Saturday, February 7, 2009

Exercise with Lines and Stanzas

The other night, I was working with my Poetry Workshop class on line breaks and stanzas. I always bring in poems of my own, written in paragraph form, and have them rewrite them with line breaks and later, with stanzas. On Thursday, one of my poems referenced Ash Wednesday, and since I like to explain how I come up with ideas, I had to explain Ash Wednesday. That led to some interesting information about pets at Ash Wednesday services and pet baptisms (I wrote about that concept in more detail at my other blog--go here if you'd like to read more).

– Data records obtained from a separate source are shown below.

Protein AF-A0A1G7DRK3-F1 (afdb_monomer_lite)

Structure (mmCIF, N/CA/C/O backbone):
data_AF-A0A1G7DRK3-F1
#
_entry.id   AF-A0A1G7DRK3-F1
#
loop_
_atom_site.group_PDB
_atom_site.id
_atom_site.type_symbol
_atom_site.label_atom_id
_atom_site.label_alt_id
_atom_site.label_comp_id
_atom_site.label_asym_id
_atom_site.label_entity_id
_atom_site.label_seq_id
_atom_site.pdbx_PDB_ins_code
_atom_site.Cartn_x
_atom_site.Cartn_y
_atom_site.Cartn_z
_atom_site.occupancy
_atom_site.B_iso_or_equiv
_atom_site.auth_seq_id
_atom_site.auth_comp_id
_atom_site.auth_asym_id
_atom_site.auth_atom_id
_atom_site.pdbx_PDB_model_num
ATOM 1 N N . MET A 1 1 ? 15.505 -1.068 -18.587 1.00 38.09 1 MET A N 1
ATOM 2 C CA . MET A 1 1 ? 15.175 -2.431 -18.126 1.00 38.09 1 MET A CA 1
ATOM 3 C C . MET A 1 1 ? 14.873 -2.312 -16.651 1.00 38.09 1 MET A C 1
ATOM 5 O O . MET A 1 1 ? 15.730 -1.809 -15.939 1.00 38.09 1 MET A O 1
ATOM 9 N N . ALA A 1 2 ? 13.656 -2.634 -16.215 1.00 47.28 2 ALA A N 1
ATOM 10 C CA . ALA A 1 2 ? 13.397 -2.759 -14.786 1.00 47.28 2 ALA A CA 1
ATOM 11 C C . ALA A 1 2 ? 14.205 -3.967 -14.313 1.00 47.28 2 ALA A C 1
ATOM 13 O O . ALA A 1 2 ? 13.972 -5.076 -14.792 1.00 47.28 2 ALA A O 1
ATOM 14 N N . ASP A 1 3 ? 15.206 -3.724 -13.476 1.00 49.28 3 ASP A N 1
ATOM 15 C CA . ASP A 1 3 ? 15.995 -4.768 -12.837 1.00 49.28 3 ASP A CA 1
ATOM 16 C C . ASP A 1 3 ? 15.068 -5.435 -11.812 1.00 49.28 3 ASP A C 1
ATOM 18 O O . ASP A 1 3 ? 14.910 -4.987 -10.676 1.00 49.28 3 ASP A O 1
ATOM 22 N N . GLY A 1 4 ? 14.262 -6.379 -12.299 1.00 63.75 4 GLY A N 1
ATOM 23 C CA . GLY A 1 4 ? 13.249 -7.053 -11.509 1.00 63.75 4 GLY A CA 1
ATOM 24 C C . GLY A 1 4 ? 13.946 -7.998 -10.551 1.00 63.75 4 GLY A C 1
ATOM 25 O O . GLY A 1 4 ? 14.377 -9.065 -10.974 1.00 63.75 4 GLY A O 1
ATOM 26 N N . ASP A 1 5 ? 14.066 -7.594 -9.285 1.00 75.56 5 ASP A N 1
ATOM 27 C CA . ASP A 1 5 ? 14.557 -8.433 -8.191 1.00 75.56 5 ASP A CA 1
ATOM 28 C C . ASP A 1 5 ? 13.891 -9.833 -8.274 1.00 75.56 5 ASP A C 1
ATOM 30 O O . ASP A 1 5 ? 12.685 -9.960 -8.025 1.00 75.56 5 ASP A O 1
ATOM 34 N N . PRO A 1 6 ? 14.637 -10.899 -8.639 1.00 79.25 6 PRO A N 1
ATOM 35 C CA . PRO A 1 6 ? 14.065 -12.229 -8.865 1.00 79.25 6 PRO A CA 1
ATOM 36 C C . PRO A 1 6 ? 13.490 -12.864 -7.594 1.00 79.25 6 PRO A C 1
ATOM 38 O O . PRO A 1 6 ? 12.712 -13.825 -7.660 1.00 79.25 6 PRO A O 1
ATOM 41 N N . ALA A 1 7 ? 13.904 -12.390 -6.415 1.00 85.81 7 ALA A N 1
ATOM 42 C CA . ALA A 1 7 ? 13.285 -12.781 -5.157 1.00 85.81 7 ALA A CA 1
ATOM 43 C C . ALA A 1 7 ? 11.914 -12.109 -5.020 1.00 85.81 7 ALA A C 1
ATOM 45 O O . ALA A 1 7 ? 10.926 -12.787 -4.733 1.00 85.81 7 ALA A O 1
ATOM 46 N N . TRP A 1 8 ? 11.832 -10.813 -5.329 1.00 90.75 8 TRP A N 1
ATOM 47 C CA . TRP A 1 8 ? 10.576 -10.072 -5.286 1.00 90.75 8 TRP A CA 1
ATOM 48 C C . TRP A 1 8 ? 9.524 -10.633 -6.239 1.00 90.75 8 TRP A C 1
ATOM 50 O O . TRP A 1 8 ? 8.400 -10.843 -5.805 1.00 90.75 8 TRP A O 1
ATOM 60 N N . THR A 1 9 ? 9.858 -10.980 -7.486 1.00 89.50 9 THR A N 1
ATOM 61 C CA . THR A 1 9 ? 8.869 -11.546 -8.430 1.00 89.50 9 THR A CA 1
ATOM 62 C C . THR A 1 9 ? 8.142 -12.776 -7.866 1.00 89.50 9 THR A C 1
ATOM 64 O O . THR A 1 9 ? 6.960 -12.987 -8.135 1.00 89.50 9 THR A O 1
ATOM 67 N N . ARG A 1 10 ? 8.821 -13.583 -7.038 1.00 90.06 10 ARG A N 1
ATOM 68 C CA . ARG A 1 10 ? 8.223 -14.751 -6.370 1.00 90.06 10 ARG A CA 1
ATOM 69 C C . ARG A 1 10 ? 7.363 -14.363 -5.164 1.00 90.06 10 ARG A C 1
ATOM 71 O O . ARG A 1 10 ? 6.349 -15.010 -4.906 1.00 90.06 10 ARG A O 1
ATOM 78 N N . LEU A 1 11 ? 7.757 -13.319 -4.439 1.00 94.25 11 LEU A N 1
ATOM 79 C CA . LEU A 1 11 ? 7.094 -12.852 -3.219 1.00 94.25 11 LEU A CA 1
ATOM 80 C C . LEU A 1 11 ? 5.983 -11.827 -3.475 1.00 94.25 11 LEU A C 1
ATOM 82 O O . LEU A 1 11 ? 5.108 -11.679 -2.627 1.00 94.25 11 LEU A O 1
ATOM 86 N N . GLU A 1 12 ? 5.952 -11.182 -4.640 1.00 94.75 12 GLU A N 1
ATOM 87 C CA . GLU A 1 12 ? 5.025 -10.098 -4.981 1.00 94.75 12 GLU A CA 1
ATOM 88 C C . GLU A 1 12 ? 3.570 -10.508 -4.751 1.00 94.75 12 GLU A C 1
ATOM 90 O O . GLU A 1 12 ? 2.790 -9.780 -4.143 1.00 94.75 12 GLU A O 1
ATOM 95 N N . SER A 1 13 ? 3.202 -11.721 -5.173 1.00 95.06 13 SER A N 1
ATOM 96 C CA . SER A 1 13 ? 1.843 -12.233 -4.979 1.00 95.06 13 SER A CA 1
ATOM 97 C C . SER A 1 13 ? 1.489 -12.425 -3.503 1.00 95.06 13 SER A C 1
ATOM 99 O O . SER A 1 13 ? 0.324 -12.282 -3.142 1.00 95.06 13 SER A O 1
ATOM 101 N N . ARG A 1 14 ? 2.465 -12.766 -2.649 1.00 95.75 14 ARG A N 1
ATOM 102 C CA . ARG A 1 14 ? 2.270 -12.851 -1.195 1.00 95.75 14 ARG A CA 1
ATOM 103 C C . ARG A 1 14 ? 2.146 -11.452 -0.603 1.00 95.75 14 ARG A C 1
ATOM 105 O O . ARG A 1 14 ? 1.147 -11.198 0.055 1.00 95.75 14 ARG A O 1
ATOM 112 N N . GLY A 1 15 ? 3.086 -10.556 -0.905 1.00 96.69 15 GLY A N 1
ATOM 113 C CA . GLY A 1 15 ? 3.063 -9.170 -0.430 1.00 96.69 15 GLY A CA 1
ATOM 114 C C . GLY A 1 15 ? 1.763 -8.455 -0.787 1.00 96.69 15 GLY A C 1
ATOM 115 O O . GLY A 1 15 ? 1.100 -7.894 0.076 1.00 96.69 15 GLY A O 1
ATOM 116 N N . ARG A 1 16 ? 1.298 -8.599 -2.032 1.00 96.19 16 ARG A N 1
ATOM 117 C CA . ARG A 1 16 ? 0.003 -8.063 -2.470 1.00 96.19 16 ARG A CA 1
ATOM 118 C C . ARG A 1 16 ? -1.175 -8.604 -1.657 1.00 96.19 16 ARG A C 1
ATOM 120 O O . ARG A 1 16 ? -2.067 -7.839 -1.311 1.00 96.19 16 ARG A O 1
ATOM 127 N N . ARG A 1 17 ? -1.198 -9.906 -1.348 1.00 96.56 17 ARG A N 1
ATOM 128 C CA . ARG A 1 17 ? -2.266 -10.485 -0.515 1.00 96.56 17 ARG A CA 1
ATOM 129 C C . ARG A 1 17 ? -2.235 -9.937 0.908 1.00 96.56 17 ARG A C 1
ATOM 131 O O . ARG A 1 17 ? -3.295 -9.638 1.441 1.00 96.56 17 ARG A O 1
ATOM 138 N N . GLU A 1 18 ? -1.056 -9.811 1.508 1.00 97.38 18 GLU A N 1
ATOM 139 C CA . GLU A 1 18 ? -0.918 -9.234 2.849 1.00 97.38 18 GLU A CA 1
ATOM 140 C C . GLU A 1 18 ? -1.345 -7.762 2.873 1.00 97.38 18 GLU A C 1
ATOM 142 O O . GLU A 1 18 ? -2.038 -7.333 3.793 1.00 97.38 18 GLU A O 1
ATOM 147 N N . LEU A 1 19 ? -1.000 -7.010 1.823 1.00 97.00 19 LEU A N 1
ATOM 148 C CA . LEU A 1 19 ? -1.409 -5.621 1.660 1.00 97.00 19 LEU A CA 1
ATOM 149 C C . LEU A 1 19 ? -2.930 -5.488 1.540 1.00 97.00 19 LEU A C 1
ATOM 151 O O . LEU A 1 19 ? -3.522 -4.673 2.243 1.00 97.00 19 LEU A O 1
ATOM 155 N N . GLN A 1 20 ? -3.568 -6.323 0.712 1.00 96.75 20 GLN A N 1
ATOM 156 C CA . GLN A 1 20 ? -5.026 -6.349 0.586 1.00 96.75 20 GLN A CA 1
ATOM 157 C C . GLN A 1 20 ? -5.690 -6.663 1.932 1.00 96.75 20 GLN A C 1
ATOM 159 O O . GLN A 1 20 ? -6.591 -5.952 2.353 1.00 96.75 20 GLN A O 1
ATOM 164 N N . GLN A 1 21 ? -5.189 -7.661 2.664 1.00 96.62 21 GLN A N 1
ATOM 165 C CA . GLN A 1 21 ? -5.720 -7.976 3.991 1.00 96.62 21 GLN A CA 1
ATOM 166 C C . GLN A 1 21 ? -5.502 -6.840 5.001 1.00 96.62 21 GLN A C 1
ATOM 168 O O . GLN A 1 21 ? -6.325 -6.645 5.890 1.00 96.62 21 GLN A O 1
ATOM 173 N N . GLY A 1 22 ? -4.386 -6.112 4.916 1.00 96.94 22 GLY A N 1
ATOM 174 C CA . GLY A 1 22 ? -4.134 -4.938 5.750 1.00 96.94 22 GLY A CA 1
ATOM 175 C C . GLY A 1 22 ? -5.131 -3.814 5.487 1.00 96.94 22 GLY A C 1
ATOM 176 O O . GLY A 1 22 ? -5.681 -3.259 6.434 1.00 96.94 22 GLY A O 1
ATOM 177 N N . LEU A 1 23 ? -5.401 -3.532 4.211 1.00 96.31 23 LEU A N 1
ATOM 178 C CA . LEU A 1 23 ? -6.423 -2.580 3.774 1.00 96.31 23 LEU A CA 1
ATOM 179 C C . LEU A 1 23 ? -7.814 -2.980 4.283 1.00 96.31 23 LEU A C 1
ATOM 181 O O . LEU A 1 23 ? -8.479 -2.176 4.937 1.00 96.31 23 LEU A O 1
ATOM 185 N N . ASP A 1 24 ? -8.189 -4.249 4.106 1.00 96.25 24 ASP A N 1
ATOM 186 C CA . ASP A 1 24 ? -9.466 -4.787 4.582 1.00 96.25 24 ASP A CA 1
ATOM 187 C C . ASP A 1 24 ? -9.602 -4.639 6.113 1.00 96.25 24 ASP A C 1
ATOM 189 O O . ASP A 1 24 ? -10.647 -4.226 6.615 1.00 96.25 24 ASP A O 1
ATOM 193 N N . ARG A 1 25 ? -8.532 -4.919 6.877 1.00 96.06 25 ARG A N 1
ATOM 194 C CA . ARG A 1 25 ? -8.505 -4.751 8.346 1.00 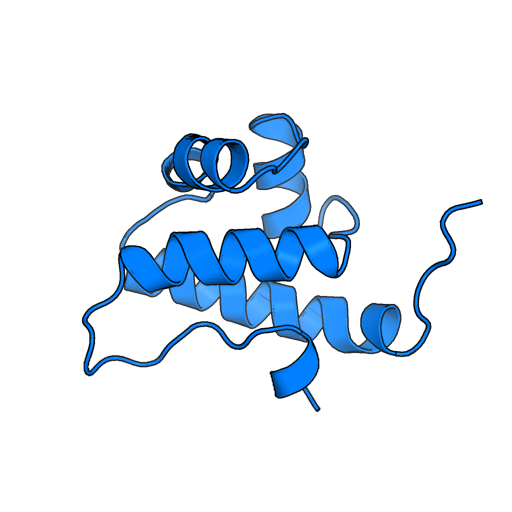96.06 25 ARG A CA 1
ATOM 195 C C . ARG A 1 25 ? -8.605 -3.292 8.780 1.00 96.06 25 ARG A C 1
ATOM 197 O O . ARG A 1 25 ? -9.185 -3.017 9.827 1.00 96.06 25 ARG A O 1
ATOM 204 N N . ALA A 1 26 ? -8.031 -2.376 8.006 1.00 94.06 26 ALA A N 1
ATOM 205 C CA . ALA A 1 26 ? -8.117 -0.943 8.259 1.00 94.06 26 ALA A CA 1
ATOM 206 C C . ALA A 1 26 ? -9.471 -0.346 7.825 1.00 94.06 26 ALA A C 1
ATOM 208 O O . ALA A 1 26 ? -9.749 0.809 8.145 1.00 94.06 26 ALA A O 1
ATOM 209 N N . GLY A 1 27 ? -10.310 -1.106 7.107 1.00 95.00 27 GLY A N 1
ATOM 210 C CA . GLY A 1 27 ? -11.545 -0.597 6.510 1.00 95.00 27 GLY A CA 1
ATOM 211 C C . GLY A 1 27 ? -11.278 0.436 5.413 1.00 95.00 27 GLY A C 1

Then, after we've had fun with my poems, it's time for students to do the same thing with their own work (or if it's a beginning class, I let them continue the experiment with the work of others). With so many people about to leave town for the AWP convention (some day, some day, I'll be there) and cold and flu season upon us, I thought I'd post the exercise instructions here, in case others would find it useful. It would be easy to cut and paste, and voila! Instand handout!

So, here's a handy exercise, for days when you need your students to be busy, without much input from you. I think it might even be useful (perhaps with some modifications) for Composition classrooms--you could have an interesting discussion about which words deserve emphasis and how poetry composition gives one different options than prose. And in Literature classrooms, I've always claimed that one learns as much from trying to write a type of literature than trying to write a piece that analyzes a piece of literature.

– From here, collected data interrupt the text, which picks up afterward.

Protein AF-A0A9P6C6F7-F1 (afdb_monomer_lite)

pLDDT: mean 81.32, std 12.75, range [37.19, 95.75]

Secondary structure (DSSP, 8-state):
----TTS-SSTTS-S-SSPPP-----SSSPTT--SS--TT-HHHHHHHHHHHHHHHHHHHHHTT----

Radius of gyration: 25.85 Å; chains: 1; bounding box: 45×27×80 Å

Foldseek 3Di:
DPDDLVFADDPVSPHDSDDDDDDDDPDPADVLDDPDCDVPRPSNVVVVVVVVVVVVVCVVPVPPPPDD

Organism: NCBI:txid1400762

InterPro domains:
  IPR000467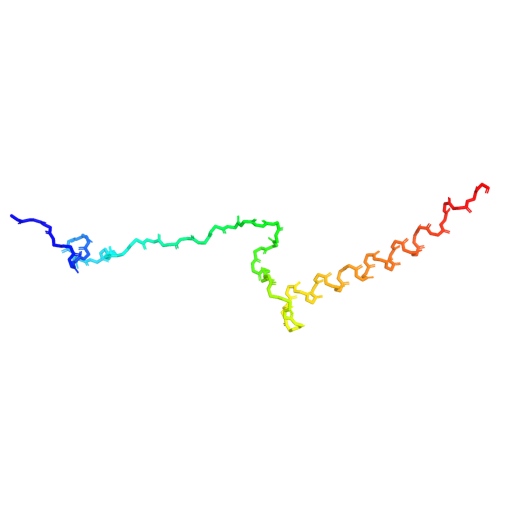 G-patch domain [PF01585] (2-33)
  IPR000467 G-patch domain [PS50174] (1-36)
  IPR050656 PIN2/TERF1-interacting telomerase inhibitor [PTHR23149] (2-60)

Structure (mmCIF, N/CA/C/O backbone):
data_AF-A0A9P6C6F7-F1
#
_entry.id   AF-A0A9P6C6F7-F1
#
loop_
_atom_site.group_PDB
_atom_site.id
_atom_site.type_symbol
_atom_site.label_atom_id
_atom_site.label_alt_id
_atom_site.label_comp_id
_atom_site.label_asym_id
_atom_site.label_entity_id
_atom_site.label_seq_id
_atom_site.pdbx_PDB_ins_code
_atom_site.Cartn_x
_atom_site.Cartn_y
_atom_site.Cartn_z
_atom_site.occupancy
_atom_site.B_iso_or_equiv
_atom_site.auth_seq_id
_atom_site.auth_comp_id
_atom_site.auth_asym_id
_atom_site.auth_atom_id
_atom_site.pdbx_PDB_model_num
ATOM 1 N N . PHE A 1 1 ? 7.620 -2.091 -36.198 1.00 63.38 1 PHE A N 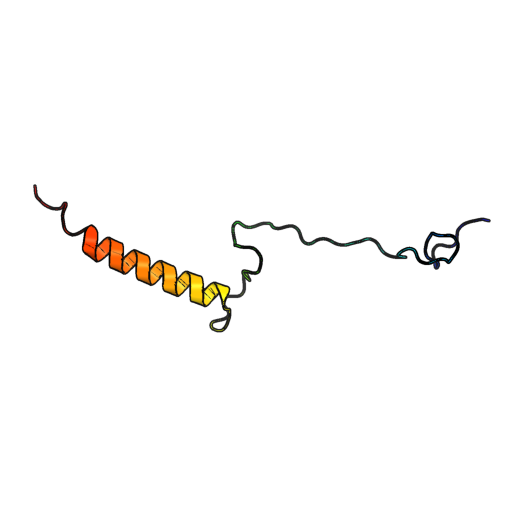1
ATOM 2 C CA . PHE A 1 1 ? 7.412 -2.682 -34.861 1.00 63.38 1 PHE A CA 1
ATOM 3 C C . PHE A 1 1 ? 8.379 -2.006 -33.901 1.00 63.38 1 PHE A C 1
ATOM 5 O O . PHE A 1 1 ? 9.537 -1.888 -34.271 1.00 63.38 1 PHE A O 1
ATOM 12 N N . GLY A 1 2 ? 7.914 -1.464 -32.769 1.00 82.12 2 GLY A N 1
ATOM 13 C CA . GLY A 1 2 ? 8.720 -0.549 -31.934 1.00 82.12 2 GLY A CA 1
ATOM 14 C C . GLY A 1 2 ? 8.491 -0.635 -30.422 1.00 82.12 2 GLY A C 1
ATOM 15 O O . GLY A 1 2 ? 9.150 0.079 -29.679 1.00 82.12 2 GLY A O 1
ATOM 16 N N . TRP A 1 3 ? 7.594 -1.505 -29.957 1.00 87.38 3 TRP A N 1
ATOM 17 C CA . TRP A 1 3 ? 7.437 -1.817 -28.538 1.00 87.38 3 TRP A CA 1
ATOM 18 C C . TRP A 1 3 ? 7.127 -3.306 -28.369 1.00 87.38 3 TRP A C 1
ATOM 20 O O . TRP A 1 3 ? 6.394 -3.876 -29.181 1.00 87.38 3 TRP A O 1
ATOM 30 N N . ASP A 1 4 ? 7.707 -3.908 -27.332 1.00 87.81 4 ASP A N 1
ATOM 31 C CA . ASP A 1 4 ? 7.551 -5.307 -26.942 1.00 87.81 4 ASP A CA 1
ATOM 32 C C . ASP A 1 4 ? 6.996 -5.357 -25.512 1.00 87.81 4 ASP A C 1
ATOM 34 O O . ASP A 1 4 ? 7.614 -4.855 -24.575 1.00 87.81 4 ASP A O 1
ATOM 38 N N . SER A 1 5 ? 5.824 -5.971 -25.344 1.00 86.56 5 SER A N 1
ATOM 39 C CA . SER A 1 5 ? 5.127 -6.067 -24.057 1.00 86.56 5 SER A CA 1
ATOM 40 C C . SER A 1 5 ? 5.835 -6.949 -23.024 1.00 86.56 5 SER A C 1
ATOM 42 O O . SER A 1 5 ? 5.466 -6.923 -21.852 1.00 86.56 5 SER A O 1
ATOM 44 N N . SER A 1 6 ? 6.815 -7.755 -23.441 1.00 89.81 6 SER A N 1
ATOM 45 C CA . SER A 1 6 ? 7.636 -8.564 -22.532 1.00 89.81 6 SER A CA 1
ATOM 46 C C . SER A 1 6 ? 8.779 -7.772 -21.887 1.00 89.81 6 SER A C 1
ATOM 48 O O . SER A 1 6 ? 9.342 -8.221 -20.888 1.00 89.81 6 SER A O 1
ATOM 50 N N . LYS A 1 7 ? 9.099 -6.590 -22.427 1.00 92.69 7 LYS A N 1
ATOM 51 C CA . LYS A 1 7 ? 10.231 -5.755 -22.020 1.00 92.69 7 LYS A CA 1
ATOM 52 C C . LYS A 1 7 ? 9.760 -4.496 -21.302 1.00 92.69 7 LYS A C 1
ATOM 54 O O . LYS A 1 7 ? 8.673 -3.970 -21.553 1.00 92.69 7 LYS A O 1
ATOM 59 N N . GLY A 1 8 ? 10.590 -4.020 -20.380 1.00 93.50 8 GLY A N 1
ATOM 60 C CA . GLY A 1 8 ? 10.377 -2.737 -19.733 1.00 93.50 8 GLY A CA 1
ATOM 61 C C . GLY A 1 8 ? 10.469 -1.586 -20.728 1.00 93.50 8 GLY A C 1
ATOM 62 O O . GLY A 1 8 ? 11.127 -1.684 -21.760 1.00 93.50 8 GLY A O 1
ATOM 63 N N . LEU A 1 9 ? 9.807 -0.472 -20.424 1.00 91.56 9 LEU A N 1
ATOM 64 C CA . LEU A 1 9 ? 10.016 0.776 -21.161 1.00 91.56 9 LEU A CA 1
ATOM 65 C C . LEU A 1 9 ? 11.360 1.406 -20.764 1.00 91.56 9 LEU A C 1
ATOM 67 O O . LEU A 1 9 ? 11.798 1.241 -19.631 1.00 91.56 9 LEU A O 1
ATOM 71 N N . GLY A 1 10 ? 11.973 2.171 -21.665 1.00 91.25 10 GLY A N 1
ATOM 72 C CA . GLY A 1 10 ? 13.284 2.797 -21.447 1.00 91.25 10 GLY A CA 1
ATOM 73 C C . GLY A 1 10 ? 14.321 2.311 -22.455 1.00 91.25 10 GLY A C 1
ATOM 74 O O . GLY A 1 10 ? 14.129 1.288 -23.109 1.00 91.25 10 GLY A O 1
ATOM 75 N N . VAL A 1 11 ? 15.411 3.065 -22.617 1.00 90.56 11 VAL A N 1
ATOM 76 C CA . VAL A 1 11 ? 16.490 2.726 -23.568 1.00 90.56 11 VAL A CA 1
ATOM 77 C C . VAL A 1 11 ? 17.185 1.414 -23.189 1.00 90.56 11 VAL A C 1
ATOM 79 O O . VAL A 1 11 ? 17.667 0.711 -24.074 1.00 90.56 11 VAL A O 1
ATOM 82 N N . GLY A 1 12 ? 17.223 1.079 -21.896 1.00 92.56 12 GLY A N 1
ATOM 83 C CA . GLY A 1 12 ? 17.786 -0.162 -21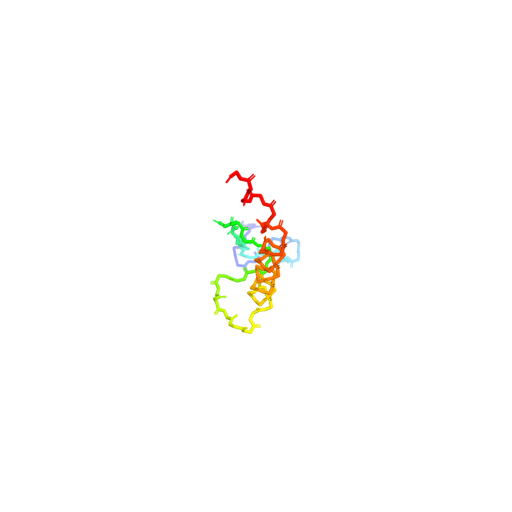.367 1.00 92.56 12 GLY A CA 1
ATOM 84 C C . GLY A 1 12 ? 16.735 -1.194 -20.953 1.00 92.56 12 GLY A C 1
ATOM 85 O O . GLY A 1 12 ? 17.086 -2.155 -20.275 1.00 92.56 12 GLY A O 1
ATOM 86 N N . GLU A 1 13 ? 15.469 -1.007 -21.338 1.00 92.12 13 GLU A N 1
ATOM 87 C CA . GLU A 1 13 ? 14.353 -1.898 -20.991 1.00 92.12 13 GLU A CA 1
ATOM 88 C C . GLU A 1 13 ? 14.121 -2.057 -19.470 1.00 92.12 13 GLU A C 1
ATOM 90 O O . GLU A 1 13 ? 13.602 -3.069 -18.999 1.00 92.12 13 GLU A O 1
ATOM 95 N N . GLU A 1 14 ? 14.493 -1.042 -18.686 1.00 94.50 14 GLU A N 1
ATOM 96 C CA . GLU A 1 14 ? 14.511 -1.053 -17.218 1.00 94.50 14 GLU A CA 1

Creative Writing Exercise: Lines and Stanzas


This assignment will consist of 4 parts. It will probably be easier if you do it on the computer, so that you can play with lines and stanzas, without having to do much retyping. You may use a piece that you’ve already written before, or you may write something specifically for this exercise. You may also use someone else’s poem; just tell me who wrote it. You will be working with the same chunk of words for parts 1, 2, and 3. You probably need a minimum of 150-200 words to have enough flexibility to do this assignment. Don’t try this with haiku!

Please clearly label each part that you’re turning in.

Part 1: Write out the words in paragraph form.

Part 2: You will not break the words into stanzas. But you will break the paragraph into lines.

Part 3: You can keep the lines the same, or you can experiment with different lines. In addition, you will experiment with stanzas. You must break your experiment into 3 stanzas—or more.

Part 4: Write a brief analytical essay (at least 500 words, or 2 pages) that explains the choices that you made, and how well you thought they worked. For example, in part 2, how did you decide how each line should end? And in part 3, how did you decide which chunks belonged together in each stanza? And most importantly, as you look at each part, which one do you think works best as a poem? Explain.